Segment Start: ENTRIES PROVIDED

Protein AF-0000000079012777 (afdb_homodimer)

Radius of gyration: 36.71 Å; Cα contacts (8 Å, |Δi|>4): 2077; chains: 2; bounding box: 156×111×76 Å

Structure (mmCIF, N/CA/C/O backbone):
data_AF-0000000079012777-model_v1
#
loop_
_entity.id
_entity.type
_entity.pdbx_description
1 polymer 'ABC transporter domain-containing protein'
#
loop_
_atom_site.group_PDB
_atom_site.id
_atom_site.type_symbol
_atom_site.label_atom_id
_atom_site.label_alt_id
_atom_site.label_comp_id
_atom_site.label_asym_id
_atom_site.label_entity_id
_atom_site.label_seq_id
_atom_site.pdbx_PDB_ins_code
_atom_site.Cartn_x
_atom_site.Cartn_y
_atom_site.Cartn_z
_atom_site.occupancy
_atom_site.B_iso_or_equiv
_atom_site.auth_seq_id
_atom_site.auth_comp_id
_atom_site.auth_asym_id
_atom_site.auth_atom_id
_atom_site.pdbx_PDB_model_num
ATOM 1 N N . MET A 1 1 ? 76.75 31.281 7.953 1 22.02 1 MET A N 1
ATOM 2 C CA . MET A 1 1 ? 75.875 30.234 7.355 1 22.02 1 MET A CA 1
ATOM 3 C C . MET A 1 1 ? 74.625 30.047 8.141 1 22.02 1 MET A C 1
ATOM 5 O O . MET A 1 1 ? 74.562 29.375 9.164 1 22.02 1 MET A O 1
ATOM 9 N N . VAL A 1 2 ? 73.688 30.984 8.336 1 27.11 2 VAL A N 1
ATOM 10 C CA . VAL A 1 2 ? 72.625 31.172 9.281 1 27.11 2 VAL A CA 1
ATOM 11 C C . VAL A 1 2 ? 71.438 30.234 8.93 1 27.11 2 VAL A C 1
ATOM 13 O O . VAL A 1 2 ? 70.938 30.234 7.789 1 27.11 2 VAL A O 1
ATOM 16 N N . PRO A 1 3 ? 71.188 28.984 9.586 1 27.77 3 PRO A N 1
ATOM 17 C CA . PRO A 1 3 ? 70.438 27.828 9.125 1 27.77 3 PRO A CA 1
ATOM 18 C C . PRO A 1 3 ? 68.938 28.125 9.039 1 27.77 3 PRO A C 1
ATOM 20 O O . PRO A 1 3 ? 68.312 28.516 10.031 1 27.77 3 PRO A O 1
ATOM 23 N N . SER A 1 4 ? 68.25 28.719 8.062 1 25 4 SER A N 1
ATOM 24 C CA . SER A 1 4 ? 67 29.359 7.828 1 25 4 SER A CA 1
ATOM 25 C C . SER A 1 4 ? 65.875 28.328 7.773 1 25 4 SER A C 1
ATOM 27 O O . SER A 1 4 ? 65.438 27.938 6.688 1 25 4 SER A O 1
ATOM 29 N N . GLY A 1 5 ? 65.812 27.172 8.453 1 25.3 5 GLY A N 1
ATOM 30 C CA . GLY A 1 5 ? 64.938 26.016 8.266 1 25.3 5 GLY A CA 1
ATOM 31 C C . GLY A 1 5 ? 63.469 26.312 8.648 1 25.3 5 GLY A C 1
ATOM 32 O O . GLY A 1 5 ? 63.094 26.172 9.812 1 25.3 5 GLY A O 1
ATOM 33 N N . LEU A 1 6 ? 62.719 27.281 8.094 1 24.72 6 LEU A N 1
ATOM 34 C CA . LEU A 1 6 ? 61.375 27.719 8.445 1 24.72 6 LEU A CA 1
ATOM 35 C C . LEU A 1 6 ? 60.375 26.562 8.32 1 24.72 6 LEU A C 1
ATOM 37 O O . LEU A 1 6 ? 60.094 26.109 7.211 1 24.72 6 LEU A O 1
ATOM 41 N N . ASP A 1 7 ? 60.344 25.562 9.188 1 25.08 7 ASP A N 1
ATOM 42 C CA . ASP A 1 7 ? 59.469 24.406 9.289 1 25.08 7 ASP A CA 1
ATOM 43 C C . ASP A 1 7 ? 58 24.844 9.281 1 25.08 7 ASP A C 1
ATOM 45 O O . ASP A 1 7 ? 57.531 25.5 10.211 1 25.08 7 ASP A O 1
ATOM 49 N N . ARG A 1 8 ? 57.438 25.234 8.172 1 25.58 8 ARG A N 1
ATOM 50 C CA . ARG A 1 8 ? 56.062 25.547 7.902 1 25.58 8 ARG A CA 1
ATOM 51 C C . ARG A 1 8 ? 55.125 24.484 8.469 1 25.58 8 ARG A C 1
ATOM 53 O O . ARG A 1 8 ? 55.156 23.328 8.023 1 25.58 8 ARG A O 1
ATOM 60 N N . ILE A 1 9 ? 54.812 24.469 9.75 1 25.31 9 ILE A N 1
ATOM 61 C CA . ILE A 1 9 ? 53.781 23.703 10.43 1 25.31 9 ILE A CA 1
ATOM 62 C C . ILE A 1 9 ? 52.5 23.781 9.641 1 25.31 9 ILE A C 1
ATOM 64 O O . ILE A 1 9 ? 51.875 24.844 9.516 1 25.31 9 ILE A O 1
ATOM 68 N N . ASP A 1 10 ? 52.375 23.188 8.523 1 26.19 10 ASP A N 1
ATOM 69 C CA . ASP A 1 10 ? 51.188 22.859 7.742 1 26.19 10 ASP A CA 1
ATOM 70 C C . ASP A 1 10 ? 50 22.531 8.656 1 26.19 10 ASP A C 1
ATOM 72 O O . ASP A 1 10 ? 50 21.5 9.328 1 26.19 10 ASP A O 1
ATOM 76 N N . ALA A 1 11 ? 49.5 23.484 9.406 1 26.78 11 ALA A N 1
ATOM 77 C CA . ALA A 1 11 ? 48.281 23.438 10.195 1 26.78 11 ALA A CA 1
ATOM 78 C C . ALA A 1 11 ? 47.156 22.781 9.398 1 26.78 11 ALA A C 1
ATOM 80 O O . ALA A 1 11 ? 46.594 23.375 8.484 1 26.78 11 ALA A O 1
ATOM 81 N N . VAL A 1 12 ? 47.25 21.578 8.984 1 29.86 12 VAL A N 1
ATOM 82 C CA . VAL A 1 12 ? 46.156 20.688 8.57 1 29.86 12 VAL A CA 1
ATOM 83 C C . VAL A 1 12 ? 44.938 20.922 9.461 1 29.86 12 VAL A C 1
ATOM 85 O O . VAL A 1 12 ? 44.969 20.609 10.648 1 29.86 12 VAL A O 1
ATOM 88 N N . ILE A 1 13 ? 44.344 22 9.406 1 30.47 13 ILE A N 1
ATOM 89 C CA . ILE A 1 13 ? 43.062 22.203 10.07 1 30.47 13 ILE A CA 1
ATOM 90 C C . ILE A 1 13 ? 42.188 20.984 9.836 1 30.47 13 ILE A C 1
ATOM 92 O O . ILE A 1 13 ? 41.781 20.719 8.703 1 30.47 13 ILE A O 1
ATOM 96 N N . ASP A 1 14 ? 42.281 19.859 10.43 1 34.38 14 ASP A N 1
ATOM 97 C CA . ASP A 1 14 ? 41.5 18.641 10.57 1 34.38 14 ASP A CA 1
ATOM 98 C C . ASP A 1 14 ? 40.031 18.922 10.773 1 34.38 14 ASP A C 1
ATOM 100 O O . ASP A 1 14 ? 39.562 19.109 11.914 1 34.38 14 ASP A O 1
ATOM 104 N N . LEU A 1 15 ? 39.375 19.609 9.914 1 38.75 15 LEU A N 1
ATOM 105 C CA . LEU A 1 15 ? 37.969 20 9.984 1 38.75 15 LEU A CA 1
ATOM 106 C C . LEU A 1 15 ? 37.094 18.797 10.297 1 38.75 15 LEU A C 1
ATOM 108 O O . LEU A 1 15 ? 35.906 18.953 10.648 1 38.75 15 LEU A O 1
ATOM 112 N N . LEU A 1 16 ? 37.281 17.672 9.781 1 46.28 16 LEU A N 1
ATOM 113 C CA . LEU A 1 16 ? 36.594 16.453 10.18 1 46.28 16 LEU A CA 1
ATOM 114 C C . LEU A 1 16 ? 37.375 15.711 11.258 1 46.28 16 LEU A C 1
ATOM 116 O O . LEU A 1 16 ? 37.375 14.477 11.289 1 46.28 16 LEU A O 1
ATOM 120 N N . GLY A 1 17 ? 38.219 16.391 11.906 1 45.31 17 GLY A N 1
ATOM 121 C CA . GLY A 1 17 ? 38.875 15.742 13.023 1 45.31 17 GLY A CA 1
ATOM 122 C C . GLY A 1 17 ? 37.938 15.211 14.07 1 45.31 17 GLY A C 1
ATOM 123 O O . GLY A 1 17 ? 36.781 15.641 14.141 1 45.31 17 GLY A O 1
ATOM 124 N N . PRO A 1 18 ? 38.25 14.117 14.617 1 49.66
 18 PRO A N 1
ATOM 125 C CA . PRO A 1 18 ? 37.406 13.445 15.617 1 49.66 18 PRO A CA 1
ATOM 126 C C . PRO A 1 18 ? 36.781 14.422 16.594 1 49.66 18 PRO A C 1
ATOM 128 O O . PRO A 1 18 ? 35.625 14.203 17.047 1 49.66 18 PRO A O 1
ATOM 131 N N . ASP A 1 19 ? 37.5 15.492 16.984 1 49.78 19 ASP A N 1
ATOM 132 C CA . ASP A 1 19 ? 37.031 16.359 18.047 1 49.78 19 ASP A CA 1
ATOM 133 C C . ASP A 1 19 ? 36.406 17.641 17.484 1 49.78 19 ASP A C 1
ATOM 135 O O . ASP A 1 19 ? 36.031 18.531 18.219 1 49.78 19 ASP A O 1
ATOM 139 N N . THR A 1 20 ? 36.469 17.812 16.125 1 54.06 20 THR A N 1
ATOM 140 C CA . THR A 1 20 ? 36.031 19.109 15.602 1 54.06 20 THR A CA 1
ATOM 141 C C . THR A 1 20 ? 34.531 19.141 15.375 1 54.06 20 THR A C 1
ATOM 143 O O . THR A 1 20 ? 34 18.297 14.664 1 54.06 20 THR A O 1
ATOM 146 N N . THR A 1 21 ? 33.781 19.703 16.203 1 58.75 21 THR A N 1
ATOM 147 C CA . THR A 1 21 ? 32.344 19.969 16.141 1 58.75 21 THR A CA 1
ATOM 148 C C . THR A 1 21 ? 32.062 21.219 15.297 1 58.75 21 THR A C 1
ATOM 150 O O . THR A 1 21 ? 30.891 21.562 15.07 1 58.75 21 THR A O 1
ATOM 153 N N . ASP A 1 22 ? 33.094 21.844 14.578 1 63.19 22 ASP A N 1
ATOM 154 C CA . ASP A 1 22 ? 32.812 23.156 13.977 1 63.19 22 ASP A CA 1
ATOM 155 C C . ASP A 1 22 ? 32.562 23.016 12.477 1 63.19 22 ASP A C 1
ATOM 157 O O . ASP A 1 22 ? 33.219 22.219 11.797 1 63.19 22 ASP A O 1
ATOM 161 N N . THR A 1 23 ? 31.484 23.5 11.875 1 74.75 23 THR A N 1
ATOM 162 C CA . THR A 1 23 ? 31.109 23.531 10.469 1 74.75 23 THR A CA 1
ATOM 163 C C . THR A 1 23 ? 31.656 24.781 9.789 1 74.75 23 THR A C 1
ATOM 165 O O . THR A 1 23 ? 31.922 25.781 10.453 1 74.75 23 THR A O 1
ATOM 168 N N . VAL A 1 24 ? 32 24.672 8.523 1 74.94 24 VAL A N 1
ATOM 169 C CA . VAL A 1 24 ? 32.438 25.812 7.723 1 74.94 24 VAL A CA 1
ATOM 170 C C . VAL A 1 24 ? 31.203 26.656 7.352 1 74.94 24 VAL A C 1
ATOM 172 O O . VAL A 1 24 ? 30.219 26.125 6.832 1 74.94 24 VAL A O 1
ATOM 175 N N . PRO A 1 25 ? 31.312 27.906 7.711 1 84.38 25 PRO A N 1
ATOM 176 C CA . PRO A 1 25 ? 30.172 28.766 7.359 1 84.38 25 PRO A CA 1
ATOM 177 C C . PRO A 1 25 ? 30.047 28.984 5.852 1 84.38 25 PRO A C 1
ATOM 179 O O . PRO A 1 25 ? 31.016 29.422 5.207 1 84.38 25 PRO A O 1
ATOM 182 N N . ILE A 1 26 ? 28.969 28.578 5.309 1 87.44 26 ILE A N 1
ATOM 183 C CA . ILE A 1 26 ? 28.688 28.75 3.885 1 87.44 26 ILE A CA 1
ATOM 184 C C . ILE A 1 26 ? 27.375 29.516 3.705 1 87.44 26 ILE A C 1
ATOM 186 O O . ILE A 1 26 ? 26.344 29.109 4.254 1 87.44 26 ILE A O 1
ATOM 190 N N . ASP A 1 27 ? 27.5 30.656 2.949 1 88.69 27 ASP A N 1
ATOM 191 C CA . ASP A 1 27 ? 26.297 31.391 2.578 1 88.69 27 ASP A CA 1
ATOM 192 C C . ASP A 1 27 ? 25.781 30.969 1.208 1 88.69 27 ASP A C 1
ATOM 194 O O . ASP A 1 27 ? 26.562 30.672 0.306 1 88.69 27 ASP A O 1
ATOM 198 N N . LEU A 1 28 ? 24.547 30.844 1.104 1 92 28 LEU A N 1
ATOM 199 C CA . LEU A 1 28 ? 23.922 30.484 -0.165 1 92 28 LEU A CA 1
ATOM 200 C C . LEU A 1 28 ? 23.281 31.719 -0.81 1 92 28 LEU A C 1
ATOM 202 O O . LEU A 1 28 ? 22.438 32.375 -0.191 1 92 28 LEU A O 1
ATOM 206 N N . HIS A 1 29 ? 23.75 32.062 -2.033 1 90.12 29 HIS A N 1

Segment End: ENTRIES PROVIDED

• [EXERCISE AIM]: Look above for the line containing "ATOM 49 N N" and the line containing "ATOM 61 C CA". Transcribe both, with the lines between them, exactly.

• [ANSWER TO THIS PROBLEM]:
ATOM 49 N N . ARG A 1 8 ? 57.438 25.234 8.172 1 25.58 8 ARG A N 1
ATOM 50 C CA . ARG A 1 8 ? 56.062 25.547 7.902 1 25.58 8 ARG A CA 1
ATOM 51 C C . ARG A 1 8 ? 55.125 24.484 8.469 1 25.58 8 ARG A C 1
ATOM 53 O O . ARG A 1 8 ? 55.156 23.328 8.023 1 25.58 8 ARG A O 1
ATOM 60 N N . ILE A 1 9 ? 54.812 24.469 9.75 1 25.31 9 ILE A N 1
ATOM 61 C CA . ILE A 1 9 ? 53.781 23.703 10.43 1 25.31 9 ILE A CA 1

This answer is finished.